# Orchestral Scores



## Audun Jemtland (May 20, 2011)

Hey do you have any recomondations for printed movie scores? (full orchestra)

I bought schindlers list theme (for violin and piano) from peter alexander and it was very good. But any other sources you've seen or bought from?

I've only made music by ear but recently started from scratch with notes in finale. Suprisingly I understand it fairly decent and have caught up really quick.

What do you personally think is a good source of inspiration?


----------



## bryla (May 20, 2011)

Sorry about this.....

Ravel, Holst, Rachmaninoff, Mahler etc...

They all contain the techniques used by film composers and they are much cheaper!

If you really need film scores, the only way around is the Deluxe scores from Williams or Smalleys course


----------



## JJP (May 20, 2011)

bryla @ Fri May 20 said:


> Ravel, Holst, Rachmaninoff, Mahler etc...
> 
> They all contain the techniques used by film composers and they are much cheaper!



Plus, what you see in the score is actually what you get on the recording! No added synths, studio tricks or processing to confuse the beginner about what the orchestra really sounds like.


----------



## mikebarry (May 20, 2011)

Buy any of the John Williams Signature editions and do piano reductions of every bar. Don't worry about the classical guys yet - Williams has already learned them for you.

These things are worth every penny. Mike and I collected them for many years before finally "getting" it.

Give yourself time - hit the library - it is worth it.

I am trying to get my brother to do the same thing at the moment.

By library I mean the university one - peace and quiet.


----------



## Audun Jemtland (May 21, 2011)

bryla @ Fri May 20 said:


> Sorry about this.....
> 
> Ravel, Holst, Rachmaninoff, Mahler etc...
> 
> ...


Why sorry? 
I heard a classical piece once and I thought it sounded like film music.
What's the best way to "get it" ? (isn't it hard when you don't know what your "looking" for?)




JJP @ Fri May 20 said:


> bryla @ Fri May 20 said:
> 
> 
> > Ravel, Holst, Rachmaninoff, Mahler etc...
> ...


That's true.
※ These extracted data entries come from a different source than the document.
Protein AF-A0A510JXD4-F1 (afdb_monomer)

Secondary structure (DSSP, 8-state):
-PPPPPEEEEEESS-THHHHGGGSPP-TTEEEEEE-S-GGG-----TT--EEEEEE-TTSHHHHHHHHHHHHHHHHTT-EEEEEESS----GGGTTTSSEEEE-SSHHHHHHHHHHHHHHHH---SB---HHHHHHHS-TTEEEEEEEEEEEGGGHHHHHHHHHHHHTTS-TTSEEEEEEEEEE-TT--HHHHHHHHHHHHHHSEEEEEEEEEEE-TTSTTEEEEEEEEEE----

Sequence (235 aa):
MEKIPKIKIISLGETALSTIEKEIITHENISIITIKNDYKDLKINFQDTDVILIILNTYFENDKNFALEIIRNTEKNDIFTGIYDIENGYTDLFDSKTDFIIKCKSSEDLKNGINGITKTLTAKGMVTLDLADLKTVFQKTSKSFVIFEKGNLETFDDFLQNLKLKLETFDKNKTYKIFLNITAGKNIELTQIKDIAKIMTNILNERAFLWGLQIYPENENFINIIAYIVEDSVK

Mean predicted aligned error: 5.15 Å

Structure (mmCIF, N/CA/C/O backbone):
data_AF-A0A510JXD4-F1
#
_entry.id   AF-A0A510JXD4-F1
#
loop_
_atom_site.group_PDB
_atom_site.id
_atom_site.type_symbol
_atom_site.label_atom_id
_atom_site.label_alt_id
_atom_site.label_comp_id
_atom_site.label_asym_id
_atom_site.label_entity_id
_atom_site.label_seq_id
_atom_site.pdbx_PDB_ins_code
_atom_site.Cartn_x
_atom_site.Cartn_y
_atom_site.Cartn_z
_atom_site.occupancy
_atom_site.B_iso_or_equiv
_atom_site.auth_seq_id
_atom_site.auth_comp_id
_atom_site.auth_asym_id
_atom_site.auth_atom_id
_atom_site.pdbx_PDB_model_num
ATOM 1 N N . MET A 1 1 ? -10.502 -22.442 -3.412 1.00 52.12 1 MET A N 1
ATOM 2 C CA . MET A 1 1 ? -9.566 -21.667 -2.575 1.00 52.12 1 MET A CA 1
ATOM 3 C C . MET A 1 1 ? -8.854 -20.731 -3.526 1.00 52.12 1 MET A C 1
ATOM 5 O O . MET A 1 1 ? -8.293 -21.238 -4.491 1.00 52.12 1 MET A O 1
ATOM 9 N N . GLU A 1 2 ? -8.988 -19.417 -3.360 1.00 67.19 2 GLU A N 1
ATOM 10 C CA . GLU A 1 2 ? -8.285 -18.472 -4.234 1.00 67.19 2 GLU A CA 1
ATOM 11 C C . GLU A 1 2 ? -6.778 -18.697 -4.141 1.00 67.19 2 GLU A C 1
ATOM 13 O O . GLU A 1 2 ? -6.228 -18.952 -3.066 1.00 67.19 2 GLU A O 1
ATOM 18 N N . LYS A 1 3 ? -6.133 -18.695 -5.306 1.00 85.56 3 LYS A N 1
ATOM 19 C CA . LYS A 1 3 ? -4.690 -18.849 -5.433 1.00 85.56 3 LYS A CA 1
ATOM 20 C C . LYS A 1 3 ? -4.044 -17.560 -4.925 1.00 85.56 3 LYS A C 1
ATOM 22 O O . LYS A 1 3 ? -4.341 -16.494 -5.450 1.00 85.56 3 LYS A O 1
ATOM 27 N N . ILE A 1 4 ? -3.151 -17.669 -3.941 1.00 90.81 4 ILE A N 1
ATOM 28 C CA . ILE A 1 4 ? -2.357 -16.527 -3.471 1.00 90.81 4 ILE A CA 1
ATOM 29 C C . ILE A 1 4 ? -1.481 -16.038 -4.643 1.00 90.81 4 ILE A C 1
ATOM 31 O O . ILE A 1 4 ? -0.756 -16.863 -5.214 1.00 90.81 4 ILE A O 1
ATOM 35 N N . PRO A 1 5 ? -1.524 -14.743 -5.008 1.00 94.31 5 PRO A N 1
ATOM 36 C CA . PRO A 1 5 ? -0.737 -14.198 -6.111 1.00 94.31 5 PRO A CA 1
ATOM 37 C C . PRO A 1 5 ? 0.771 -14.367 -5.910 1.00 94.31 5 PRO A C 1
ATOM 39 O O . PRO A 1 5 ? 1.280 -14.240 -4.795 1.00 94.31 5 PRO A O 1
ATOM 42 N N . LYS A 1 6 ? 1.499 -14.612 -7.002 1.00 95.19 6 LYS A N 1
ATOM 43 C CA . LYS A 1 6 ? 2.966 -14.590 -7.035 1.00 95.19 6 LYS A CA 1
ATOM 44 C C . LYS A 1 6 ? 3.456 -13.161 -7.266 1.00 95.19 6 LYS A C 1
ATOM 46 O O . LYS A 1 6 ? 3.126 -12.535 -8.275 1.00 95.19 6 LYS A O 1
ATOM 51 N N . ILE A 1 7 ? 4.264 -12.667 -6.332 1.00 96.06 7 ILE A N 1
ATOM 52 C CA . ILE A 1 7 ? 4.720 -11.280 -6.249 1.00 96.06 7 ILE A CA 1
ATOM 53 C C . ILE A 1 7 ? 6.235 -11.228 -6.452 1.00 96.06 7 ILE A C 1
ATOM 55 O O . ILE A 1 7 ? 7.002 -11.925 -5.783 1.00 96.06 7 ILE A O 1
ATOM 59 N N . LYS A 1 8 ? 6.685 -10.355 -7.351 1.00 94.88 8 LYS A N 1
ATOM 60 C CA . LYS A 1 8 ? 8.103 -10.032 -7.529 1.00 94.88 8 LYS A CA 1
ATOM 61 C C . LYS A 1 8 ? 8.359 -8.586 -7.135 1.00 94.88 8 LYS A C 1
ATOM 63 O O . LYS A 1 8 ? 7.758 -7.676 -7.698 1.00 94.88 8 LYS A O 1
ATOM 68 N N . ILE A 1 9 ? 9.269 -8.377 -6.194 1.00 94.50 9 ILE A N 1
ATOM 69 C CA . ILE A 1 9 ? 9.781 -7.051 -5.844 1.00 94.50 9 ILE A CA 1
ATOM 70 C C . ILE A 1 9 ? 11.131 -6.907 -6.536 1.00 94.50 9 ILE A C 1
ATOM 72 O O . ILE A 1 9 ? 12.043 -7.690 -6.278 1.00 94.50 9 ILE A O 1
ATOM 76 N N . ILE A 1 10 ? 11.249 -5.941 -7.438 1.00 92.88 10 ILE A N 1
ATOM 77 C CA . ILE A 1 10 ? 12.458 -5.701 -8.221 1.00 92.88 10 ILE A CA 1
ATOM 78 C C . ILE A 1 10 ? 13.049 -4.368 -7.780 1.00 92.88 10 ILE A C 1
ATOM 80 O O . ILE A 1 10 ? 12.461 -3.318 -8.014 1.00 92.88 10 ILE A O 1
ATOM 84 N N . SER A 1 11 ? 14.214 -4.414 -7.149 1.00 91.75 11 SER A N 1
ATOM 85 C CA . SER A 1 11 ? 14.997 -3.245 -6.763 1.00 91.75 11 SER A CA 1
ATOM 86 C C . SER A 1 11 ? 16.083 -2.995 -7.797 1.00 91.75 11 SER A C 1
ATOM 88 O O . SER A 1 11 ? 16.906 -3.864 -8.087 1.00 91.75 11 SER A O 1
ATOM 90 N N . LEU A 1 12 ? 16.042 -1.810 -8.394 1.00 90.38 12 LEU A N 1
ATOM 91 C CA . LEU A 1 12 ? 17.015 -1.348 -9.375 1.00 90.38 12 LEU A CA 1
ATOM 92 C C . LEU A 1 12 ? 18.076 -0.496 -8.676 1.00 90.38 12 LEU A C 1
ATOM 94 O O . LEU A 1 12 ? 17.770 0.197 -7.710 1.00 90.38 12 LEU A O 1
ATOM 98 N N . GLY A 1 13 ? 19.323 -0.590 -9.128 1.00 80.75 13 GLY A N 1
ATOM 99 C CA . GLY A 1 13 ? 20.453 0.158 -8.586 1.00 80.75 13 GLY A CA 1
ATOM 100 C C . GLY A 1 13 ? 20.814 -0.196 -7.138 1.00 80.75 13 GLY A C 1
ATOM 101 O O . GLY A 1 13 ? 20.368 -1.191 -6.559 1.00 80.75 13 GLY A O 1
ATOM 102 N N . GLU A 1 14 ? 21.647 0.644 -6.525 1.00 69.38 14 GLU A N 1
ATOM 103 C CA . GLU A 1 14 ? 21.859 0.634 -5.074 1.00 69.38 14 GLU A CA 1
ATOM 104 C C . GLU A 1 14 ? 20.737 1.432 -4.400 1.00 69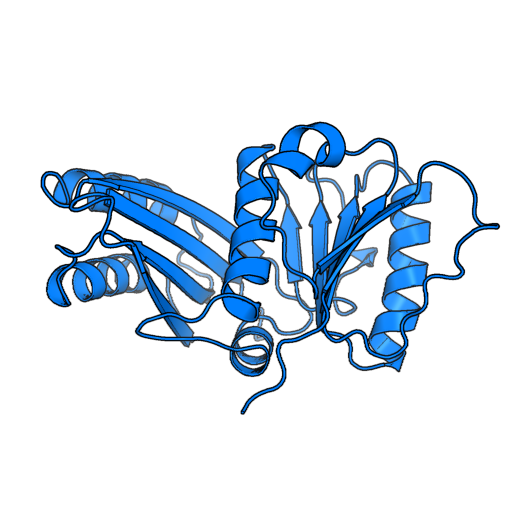.38 14 GLU A C 1
ATOM 106 O O . GLU A 1 14 ? 20.914 2.569 -3.973 1.00 69.38 14 GLU A O 1
ATOM 111 N N . THR A 1 15 ? 19.535 0.857 -4.376 1.00 66.44 15 THR A N 1
ATOM 112 C CA . THR A 1 15 ? 18.365 1.477 -3.743 1.00 66.44 15 THR A CA 1
ATOM 113 C C . THR A 1 15 ? 18.277 1.152 -2.253 1.00 66.44 15 THR A C 1
ATOM 115 O O . THR A 1 15 ? 18.833 0.170 -1.761 1.00 66.44 15 THR A O 1
ATOM 118 N N . ALA A 1 16 ? 17.496 1.962 -1.529 1.00 65.38 16 ALA A N 1
ATOM 119 C CA . ALA A 1 16 ? 17.233 1.838 -0.092 1.00 65.38 16 ALA A CA 1
ATOM 120 C C . ALA A 1 16 ? 16.576 0.509 0.338 1.00 65.38 16 ALA A C 1
ATOM 122 O O . ALA A 1 16 ? 16.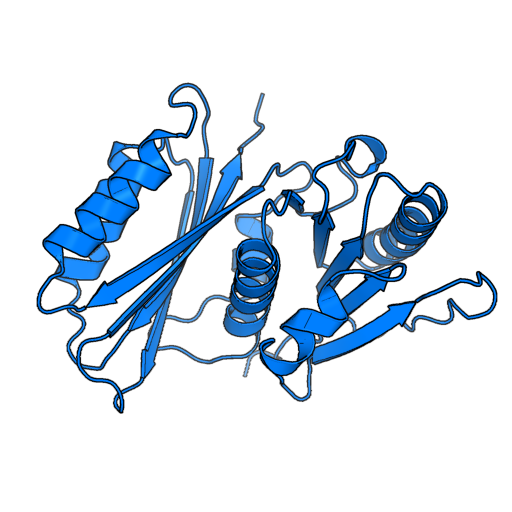361 0.297 1.534 1.00 65.38 16 ALA A O 1
ATOM 123 N N . LEU A 1 17 ? 16.273 -0.395 -0.604 1.00 72.88 17 LEU A N 1
ATOM 124 C CA . LEU A 1 17 ? 15.740 -1.716 -0.299 1.00 72.88 17 LEU A CA 1
ATOM 125 C C . LEU A 1 17 ? 16.642 -2.464 0.688 1.00 72.88 17 LEU A C 1
ATOM 127 O O . LEU A 1 17 ? 16.122 -3.017 1.648 1.00 72.88 17 LEU A O 1
ATOM 131 N N . SER A 1 18 ? 17.970 -2.408 0.530 1.00 71.12 18 SER A N 1
ATOM 132 C CA . SER A 1 18 ? 18.904 -3.099 1.438 1.00 71.12 18 SER A CA 1
ATOM 133 C C . SER A 1 18 ? 18.731 -2.703 2.909 1.00 71.12 18 SER A C 1
ATOM 135 O O . SER A 1 18 ? 19.078 -3.467 3.807 1.00 71.12 18 SER A O 1
ATOM 137 N N . THR A 1 19 ? 18.205 -1.504 3.160 1.00 75.88 19 THR A N 1
ATOM 138 C CA . THR A 1 19 ? 17.985 -0.964 4.503 1.00 75.88 19 THR A CA 1
ATOM 139 C C . THR A 1 19 ? 16.683 -1.474 5.121 1.00 75.88 19 THR A C 1
ATOM 141 O O . THR A 1 19 ? 16.631 -1.648 6.333 1.00 75.88 19 THR A O 1
ATOM 144 N N . ILE A 1 20 ? 15.654 -1.742 4.309 1.00 80.62 20 ILE A N 1
ATOM 145 C CA . ILE A 1 20 ? 14.315 -2.144 4.778 1.00 80.62 20 ILE A CA 1
ATOM 146 C C . ILE A 1 20 ? 13.961 -3.603 4.468 1.00 80.62 20 ILE A C 1
ATOM 148 O O . ILE A 1 20 ? 12.906 -4.069 4.879 1.00 80.62 20 ILE A O 1
ATOM 152 N N . GLU A 1 21 ? 14.808 -4.339 3.746 1.00 81.19 21 GLU A N 1
ATOM 153 C CA . GLU A 1 21 ? 14.513 -5.690 3.247 1.00 81.19 21 GLU A CA 1
ATOM 154 C C . GLU A 1 21 ? 14.098 -6.650 4.368 1.00 81.19 21 GLU A C 1
ATOM 156 O O . GLU A 1 21 ? 13.157 -7.422 4.215 1.00 81.19 21 GLU A O 1
ATOM 161 N N . LYS A 1 22 ? 14.743 -6.541 5.535 1.00 82.06 22 LYS A N 1
ATOM 162 C CA . LYS A 1 22 ? 14.423 -7.346 6.726 1.00 82.06 22 LYS A CA 1
ATOM 163 C C . LYS A 1 22 ? 13.075 -7.000 7.363 1.00 82.06 22 LYS A C 1
ATOM 165 O O . LYS A 1 22 ? 12.572 -7.775 8.169 1.00 82.06 22 LYS A O 1
ATOM 170 N N . GLU A 1 23 ? 12.526 -5.834 7.043 1.00 83.38 23 GLU A N 1
ATOM 171 C CA . GLU A 1 23 ? 11.235 -5.348 7.530 1.00 83.38 23 GLU A CA 1
ATOM 172 C C . GLU A 1 23 ? 10.107 -5.563 6.507 1.00 83.38 23 GLU A C 1
ATOM 174 O O . GLU A 1 23 ? 8.938 -5.314 6.819 1.00 83.38 23 GLU A O 1
ATOM 179 N N . ILE A 1 24 ? 10.429 -6.018 5.290 1.00 84.62 24 ILE A N 1
ATOM 180 C CA . ILE A 1 24 ? 9.425 -6.388 4.294 1.00 84.62 24 ILE A CA 1
ATOM 181 C C . ILE A 1 24 ? 8.842 -7.755 4.652 1.00 84.62 24 ILE A C 1
ATOM 183 O O . ILE A 1 24 ? 9.557 -8.686 5.023 1.00 84.62 24 ILE A O 1
ATOM 187 N N . ILE A 1 25 ? 7.523 -7.881 4.530 1.00 80.19 25 ILE A N 1
ATOM 188 C CA . ILE A 1 25 ? 6.820 -9.141 4.763 1.00 80.19 25 ILE A CA 1
ATOM 189 C C . ILE A 1 25 ? 7.360 -10.213 3.819 1.00 80.19 25 ILE A C 1
ATOM 191 O O . ILE A 1 25 ? 7.379 -10.045 2.599 1.00 80.19 25 ILE A O 1
ATOM 195 N N . THR A 1 26 ? 7.755 -11.342 4.402 1.00 81.56 26 THR A N 1
ATOM 196 C CA . THR A 1 26 ? 8.213 -12.516 3.665 1.00 81.56 26 THR A CA 1
ATOM 197 C C . THR A 1 26 ? 7.089 -13.546 3.574 1.00 81.56 26 THR A C 1
ATOM 199 O O . THR A 1 26 ? 6.373 -13.811 4.538 1.00 81.56 26 THR A O 1
ATOM 202 N N . HIS A 1 27 ? 6.913 -14.113 2.385 1.00 90.38 27 HIS A N 1
ATOM 203 C CA . HIS A 1 27 ? 5.968 -15.189 2.091 1.00 90.38 27 HIS A CA 1
ATOM 204 C C . HIS A 1 27 ? 6.566 -16.036 0.965 1.00 90.38 27 HIS A C 1
ATOM 206 O O . HIS A 1 27 ? 7.283 -15.501 0.123 1.00 90.38 27 HIS A O 1
ATOM 212 N N . GLU A 1 28 ? 6.228 -17.323 0.873 1.00 91.06 28 GLU A N 1
ATOM 213 C CA . GLU A 1 28 ? 6.732 -18.227 -0.184 1.00 91.06 28 GLU A CA 1
ATOM 214 C C . GLU A 1 28 ? 6.419 -17.766 -1.622 1.00 91.06 28 GLU A C 1
ATOM 216 O O . GLU A 1 28 ? 7.072 -18.184 -2.575 1.00 91.06 28 GLU A O 1
ATOM 221 N N . ASN A 1 29 ? 5.450 -16.860 -1.771 1.00 92.81 29 ASN A N 1
ATOM 222 C CA . ASN A 1 29 ? 5.021 -16.300 -3.052 1.00 92.81 29 ASN A CA 1
ATOM 223 C C . ASN A 1 29 ? 5.645 -14.933 -3.344 1.00 92.81 29 ASN A C 1
ATOM 225 O O . ASN A 1 29 ? 5.363 -14.359 -4.392 1.00 92.81 29 ASN A O 1
ATOM 229 N N . ILE A 1 30 ? 6.469 -14.405 -2.437 1.00 93.69 30 ILE A N 1
ATOM 230 C CA . ILE A 1 30 ? 7.185 -13.143 -2.610 1.00 93.69 30 ILE A CA 1
ATOM 231 C C . ILE A 1 30 ? 8.643 -13.470 -2.916 1.00 93.69 30 ILE A C 1
ATOM 233 O O . ILE A 1 30 ? 9.327 -14.111 -2.122 1.00 93.69 30 ILE A O 1
ATOM 237 N N . SER A 1 31 ? 9.138 -12.992 -4.056 1.00 92.31 31 SER A N 1
ATOM 238 C CA . SER A 1 31 ? 10.567 -13.030 -4.381 1.00 92.31 31 SER A CA 1
ATOM 239 C C . SER A 1 31 ? 11.114 -11.622 -4.564 1.00 92.31 31 SER A C 1
ATOM 241 O O . SER A 1 31 ? 10.500 -10.813 -5.263 1.00 92.31 31 SER A O 1
ATOM 243 N N . ILE A 1 32 ? 12.271 -11.353 -3.966 1.00 90.19 32 ILE A N 1
ATOM 244 C CA . ILE A 1 32 ? 12.988 -10.082 -4.070 1.00 90.19 32 ILE A CA 1
ATOM 245 C C . ILE A 1 32 ? 14.169 -10.264 -5.029 1.00 90.19 32 ILE A C 1
ATOM 247 O O . ILE A 1 32 ? 14.908 -11.243 -4.933 1.00 90.19 32 ILE A O 1
ATOM 251 N N . ILE A 1 33 ? 14.321 -9.343 -5.978 1.00 88.75 33 ILE A N 1
ATOM 252 C CA . ILE A 1 33 ? 15.366 -9.356 -7.004 1.00 88.75 33 ILE A CA 1
ATOM 253 C C . ILE A 1 33 ? 16.051 -7.990 -6.995 1.00 88.75 33 ILE A C 1
ATOM 255 O O . ILE A 1 33 ? 15.382 -6.975 -7.170 1.00 88.75 33 ILE A O 1
ATOM 259 N N . THR A 1 34 ? 17.376 -7.965 -6.852 1.00 87.19 34 THR A N 1
ATOM 260 C CA . THR A 1 34 ? 18.173 -6.727 -6.874 1.00 87.19 34 THR A CA 1
ATOM 261 C C . THR A 1 34 ? 19.053 -6.690 -8.119 1.00 87.19 34 THR A C 1
ATOM 263 O O . THR A 1 34 ? 19.808 -7.628 -8.372 1.00 87.19 34 THR A O 1
ATOM 266 N N . ILE A 1 35 ? 18.979 -5.606 -8.891 1.00 84.06 35 ILE A N 1
ATOM 267 C CA . ILE A 1 35 ? 19.679 -5.434 -10.171 1.00 84.06 35 ILE A CA 1
ATOM 268 C C . ILE A 1 35 ? 20.583 -4.212 -10.071 1.00 84.06 35 ILE A C 1
ATOM 270 O O . ILE A 1 35 ? 20.097 -3.087 -10.064 1.00 84.06 35 ILE A O 1
ATOM 274 N N . LYS A 1 36 ? 21.902 -4.424 -9.996 1.00 75.25 36 LYS A N 1
ATOM 275 C CA . LYS A 1 36 ? 22.847 -3.335 -9.713 1.00 75.25 36 LYS A CA 1
ATOM 276 C C . LYS A 1 36 ? 23.440 -2.640 -10.939 1.00 75.25 36 LYS A C 1
ATOM 278 O O . LYS A 1 36 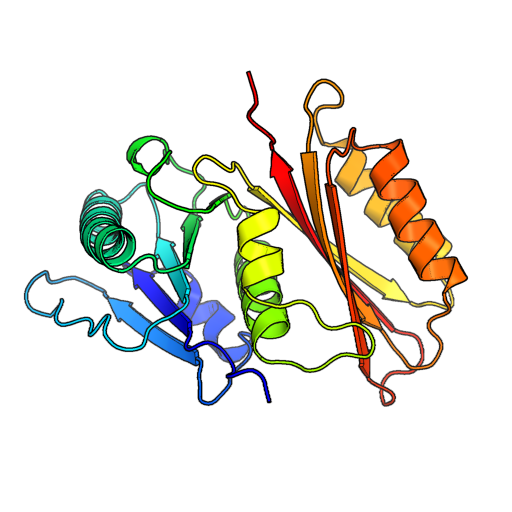? 23.563 -1.429 -10.871 1.00 75.25 36 LYS A O 1
ATOM 283 N N . ASN A 1 37 ? 23.841 -3.341 -12.012 1.00 63.06 37 ASN A N 1
ATOM 284 C CA . ASN A 1 37 ? 24.669 -2.695 -13.052 1.00 63.06 37 ASN A CA 1
ATOM 285 C C . ASN A 1 37 ? 24.558 -3.194 -14.508 1.00 63.06 37 ASN A C 1
ATOM 287 O O . ASN A 1 37 ? 24.850 -2.390 -15.388 1.00 63.06 37 ASN A O 1
ATOM 291 N N . ASP A 1 38 ? 24.164 -4.438 -14.821 1.00 58.66 38 ASP A N 1
ATOM 292 C CA . ASP A 1 38 ? 24.331 -4.959 -16.195 1.00 58.66 38 ASP A CA 1
ATOM 293 C C . ASP A 1 38 ? 23.068 -5.553 -16.841 1.00 58.66 38 ASP A C 1
ATOM 295 O O . ASP A 1 38 ? 22.382 -6.410 -16.287 1.00 58.66 38 ASP A O 1
ATOM 299 N N . TYR A 1 39 ? 22.834 -5.142 -18.095 1.00 51.72 39 TYR A N 1
ATOM 300 C CA . TYR A 1 39 ? 21.763 -5.598 -19.000 1.00 51.72 39 TYR A CA 1
ATOM 301 C C . TYR A 1 39 ? 21.801 -7.107 -19.305 1.00 51.72 39 TYR A C 1
ATOM 303 O O . TYR A 1 39 ? 20.811 -7.676 -19.763 1.00 51.72 39 TYR A O 1
ATOM 311 N N . LYS A 1 40 ? 22.946 -7.773 -19.099 1.00 51.53 40 LYS A N 1
ATOM 312 C CA . LYS A 1 40 ? 23.150 -9.176 -19.502 1.00 51.53 40 LYS A CA 1
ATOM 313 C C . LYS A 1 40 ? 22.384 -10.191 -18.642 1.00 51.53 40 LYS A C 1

Any good online source for buying those?




mikebarry @ Fri May 20 said:


> Buy any of the John Williams Signature editions and do piano reductions of every bar. Don't worry about the classical guys yet - Williams has already learned them for you.
> 
> These things are worth every penny. Mike and I collected them for many years before finally "getting" it.
> 
> ...


How did you "get it"?

I'll have to buy scores online,we don't have stuff like that here.
It would also be very interesting to see Bernard Herman score and such aswell.

so diving into these will do? :D http://www.halleonard.com/search/search ... ubsiteid=6


----------



## rgames (May 21, 2011)

You know about IMSLP, right? If not, check it out: www.imslp.org

No film scores, of course, but as was already said, there's a lot that can be learned from the classical repertoire. And it's all free! Well, they accept donations.

Having said that, the Williams signature scores are great. I have 5 or 6 of them - quality of the print/bind is very good. Much better than the Dover miniatures - the large size also makes it easier to write meaningful notes.

rgames


----------



## Audun Jemtland (May 21, 2011)

rgames @ Sat May 21 said:


> You know about IMSLP, right? If not, check it out: www.imslp.org
> 
> No film scores, of course, but as was already said, there's a lot that can be learned from the classical repertoire. And it's all free! Well, they accept donations.
> 
> ...


Now I know,thanks.

The only Williams scores I see is Hal Leonard stuff, is that what you have? They all seem to be A4 double page booklets


----------



## bryla (May 22, 2011)

Mike, it's funny that you're sort of advocating to take a shortcut on this. I know one can learn a lot from Williams, I have one of his too, but what HE digests from the masters and put on to his paper can be a great deal different that that I can digest. I would say that Williams is just the next in line chronologically that is to be studied for orchestral scoring.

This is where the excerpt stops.